Independence and limitations
A firm must inform the customer whether there are any limitations in the range of products it will offer the customer, and if so, what those limitations are (MCOB 4.4A.1R(1)). This description has to be based on the entire secured lending market, both first and second charge.
Intermediaries do not have to offer both first and second charge mortgages. They are free to choose which products they offer.
If a firm does not offer a particular product, such as second charge mortgages, it should reflect this restriction in its service disclosure, even if it can introduce the customer to another firm that provides this product in its range of services.
If a firm will not consider direct deals, it need not treat that as a limitation in its product range but must tell the customer as part of its disclosure under MCOB 4.4A.1R(1).
If a firm only offers mortgages from one part of a relevant market (such as first charge only) it should not describe its service as unlimited. An MCD mortgage credit intermediary must only describe itself as ‘independent’ if its consideration of MCD regulated mortgage contracts across the market is unlimited. This is the effect of MCOB 4.4A.4R(3).
From 21 March 2016, firms must tell any consumer looking to increase their existing mortgage about other options that may be more appropriate (MCOB 4.4A.8AR). Where relevant, these will include, in addition to remortgaging:
- a further advance
- another first or second charge secured loan, or
- an unsecured loan.
A firm’s ability to further discuss these options with the consumer is tied to the decision it has made about the range of products it wants to offer (and having all the relevant regulatory permissions).
Our new rules require lenders to provide the customer with a binding offer, which triggers a 7-day reflection period during which the binding offer must remain open. The customer can choose to waive the 7-day period and accept the offer at an earlier point.

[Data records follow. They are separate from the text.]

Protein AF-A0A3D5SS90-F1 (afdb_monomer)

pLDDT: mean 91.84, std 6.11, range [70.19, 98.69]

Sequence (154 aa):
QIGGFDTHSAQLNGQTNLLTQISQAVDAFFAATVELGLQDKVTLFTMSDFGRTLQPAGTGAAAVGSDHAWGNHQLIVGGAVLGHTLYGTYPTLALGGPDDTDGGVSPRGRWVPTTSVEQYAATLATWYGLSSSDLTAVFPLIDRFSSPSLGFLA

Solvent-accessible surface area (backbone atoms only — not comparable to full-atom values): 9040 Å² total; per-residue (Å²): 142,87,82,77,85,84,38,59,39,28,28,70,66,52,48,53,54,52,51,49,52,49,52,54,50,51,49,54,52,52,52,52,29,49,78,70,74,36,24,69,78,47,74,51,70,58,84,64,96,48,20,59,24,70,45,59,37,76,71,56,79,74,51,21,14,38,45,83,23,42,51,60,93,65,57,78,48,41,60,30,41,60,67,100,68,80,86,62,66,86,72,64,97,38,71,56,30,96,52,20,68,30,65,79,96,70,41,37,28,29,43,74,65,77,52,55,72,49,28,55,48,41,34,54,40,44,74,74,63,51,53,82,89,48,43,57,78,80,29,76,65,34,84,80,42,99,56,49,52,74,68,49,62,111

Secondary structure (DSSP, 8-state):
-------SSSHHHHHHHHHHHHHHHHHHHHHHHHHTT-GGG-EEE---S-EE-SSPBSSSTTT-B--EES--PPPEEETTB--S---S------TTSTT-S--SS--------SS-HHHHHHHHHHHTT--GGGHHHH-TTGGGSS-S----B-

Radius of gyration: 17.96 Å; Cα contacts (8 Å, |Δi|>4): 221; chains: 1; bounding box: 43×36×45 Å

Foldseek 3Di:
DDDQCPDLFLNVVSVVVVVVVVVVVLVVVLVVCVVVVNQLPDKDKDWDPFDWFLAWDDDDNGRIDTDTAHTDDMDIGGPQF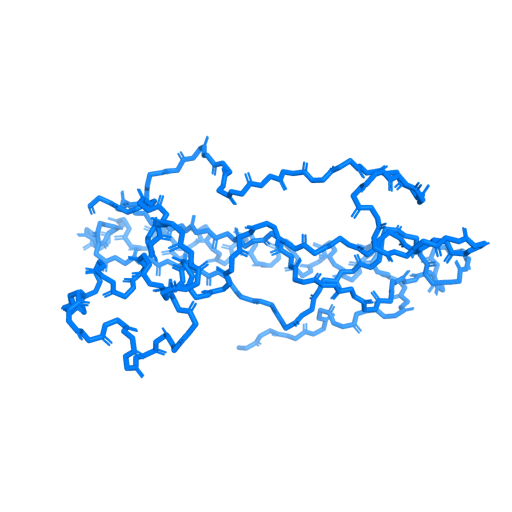LDPDDQFDDDDSDFCDPQFPPHDDDGRRHGHTRDDPQQDVQQVVVVVPDDPVCSCVVRVCLVVDPHSHSNRGD

Structure (mmCIF, N/CA/C/O backbone):
data_AF-A0A3D5SS90-F1
#
_entry.id   AF-A0A3D5SS90-F1
#
loop_
_atom_site.group_PDB
_atom_site.id
_atom_site.type_symbol
_atom_site.label_atom_id
_atom_site.label_alt_id
_atom_site.label_comp_id
_atom_site.label_asym_id
_atom_site.label_entity_id
_atom_site.label_seq_id
_atom_site.pdbx_PDB_ins_code
_atom_site.Cartn_x
_atom_site.Cartn_y
_atom_site.Cartn_z
_atom_site.occupancy
_atom_site.B_iso_or_equiv
_atom_site.auth_seq_id
_atom_site.auth_comp_id
_atom_site.auth_asym_id
_atom_site.auth_atom_id
_atom_site.pdbx_PDB_model_num
ATOM 1 N N . GLN A 1 1 ? -1.616 17.923 -1.383 1.00 71.00 1 GLN A N 1
ATOM 2 C CA . GLN A 1 1 ? -1.510 16.858 -2.403 1.00 71.00 1 GLN A CA 1
ATOM 3 C C . GLN A 1 1 ? -0.083 16.854 -2.929 1.00 71.00 1 GLN A C 1
ATOM 5 O O . GLN A 1 1 ? 0.431 17.928 -3.214 1.00 71.00 1 GLN A O 1
ATOM 10 N N . ILE A 1 2 ? 0.551 15.685 -3.011 1.00 86.75 2 ILE A N 1
ATOM 11 C CA . ILE A 1 2 ? 1.886 15.474 -3.594 1.00 86.75 2 ILE A CA 1
ATOM 12 C C . ILE A 1 2 ? 1.720 14.541 -4.802 1.00 86.75 2 ILE A C 1
ATOM 14 O O . ILE A 1 2 ? 0.903 13.625 -4.752 1.00 86.75 2 ILE A O 1
ATOM 18 N N . GLY A 1 3 ? 2.434 14.801 -5.896 1.00 89.25 3 GLY A N 1
ATOM 19 C CA . GLY A 1 3 ? 2.407 13.985 -7.115 1.00 89.25 3 GLY A CA 1
ATOM 20 C C . GLY A 1 3 ? 3.816 13.588 -7.555 1.00 89.25 3 GLY A C 1
ATOM 21 O O . GLY A 1 3 ? 4.783 13.882 -6.863 1.00 89.25 3 GLY A O 1
ATOM 22 N N . GLY A 1 4 ? 3.937 12.947 -8.720 1.00 90.62 4 GLY A N 1
ATOM 23 C CA . GLY A 1 4 ? 5.240 12.640 -9.331 1.00 90.62 4 GLY A CA 1
ATOM 24 C C . GLY A 1 4 ? 5.790 11.240 -9.052 1.00 90.62 4 GLY A C 1
ATOM 25 O O . GLY A 1 4 ? 6.910 10.945 -9.453 1.00 90.62 4 GLY A O 1
ATOM 26 N N . PHE A 1 5 ? 5.012 10.357 -8.420 1.00 89.69 5 PHE A N 1
ATOM 27 C CA . PHE A 1 5 ? 5.417 8.965 -8.181 1.00 89.69 5 PHE A CA 1
ATOM 28 C C . PHE A 1 5 ? 5.443 8.117 -9.462 1.00 89.69 5 PHE A C 1
ATOM 30 O O . PHE A 1 5 ? 6.007 7.018 -9.435 1.00 89.69 5 PHE A O 1
ATOM 37 N N . ASP A 1 6 ? 4.878 8.622 -10.575 1.00 89.00 6 ASP A N 1
ATOM 38 C CA . ASP A 1 6 ? 4.900 7.955 -11.878 1.00 89.00 6 ASP A CA 1
ATOM 39 C C . ASP A 1 6 ? 6.156 8.204 -12.724 1.00 89.00 6 ASP A C 1
ATOM 41 O O . ASP A 1 6 ? 6.104 8.837 -13.776 1.00 89.00 6 ASP A O 1
ATOM 45 N N . THR A 1 7 ? 7.323 7.779 -12.226 1.00 85.44 7 THR A N 1
ATOM 46 C CA . THR A 1 7 ? 8.604 8.066 -12.888 1.00 85.44 7 THR A CA 1
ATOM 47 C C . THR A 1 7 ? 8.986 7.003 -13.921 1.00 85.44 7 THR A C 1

A binding offer can include conditions, such as that there be no material change to the facts and circumstances on which the lender has based the decision to make the offer. However, firms may not use conditions in binding offers as a means of avoiding the requirement to do a proper affordability assessment before making the binding offer.
The rules are deliberately non-prescriptive, so it is up to the firm to decide how it records notice of any decision to waive the reflection period.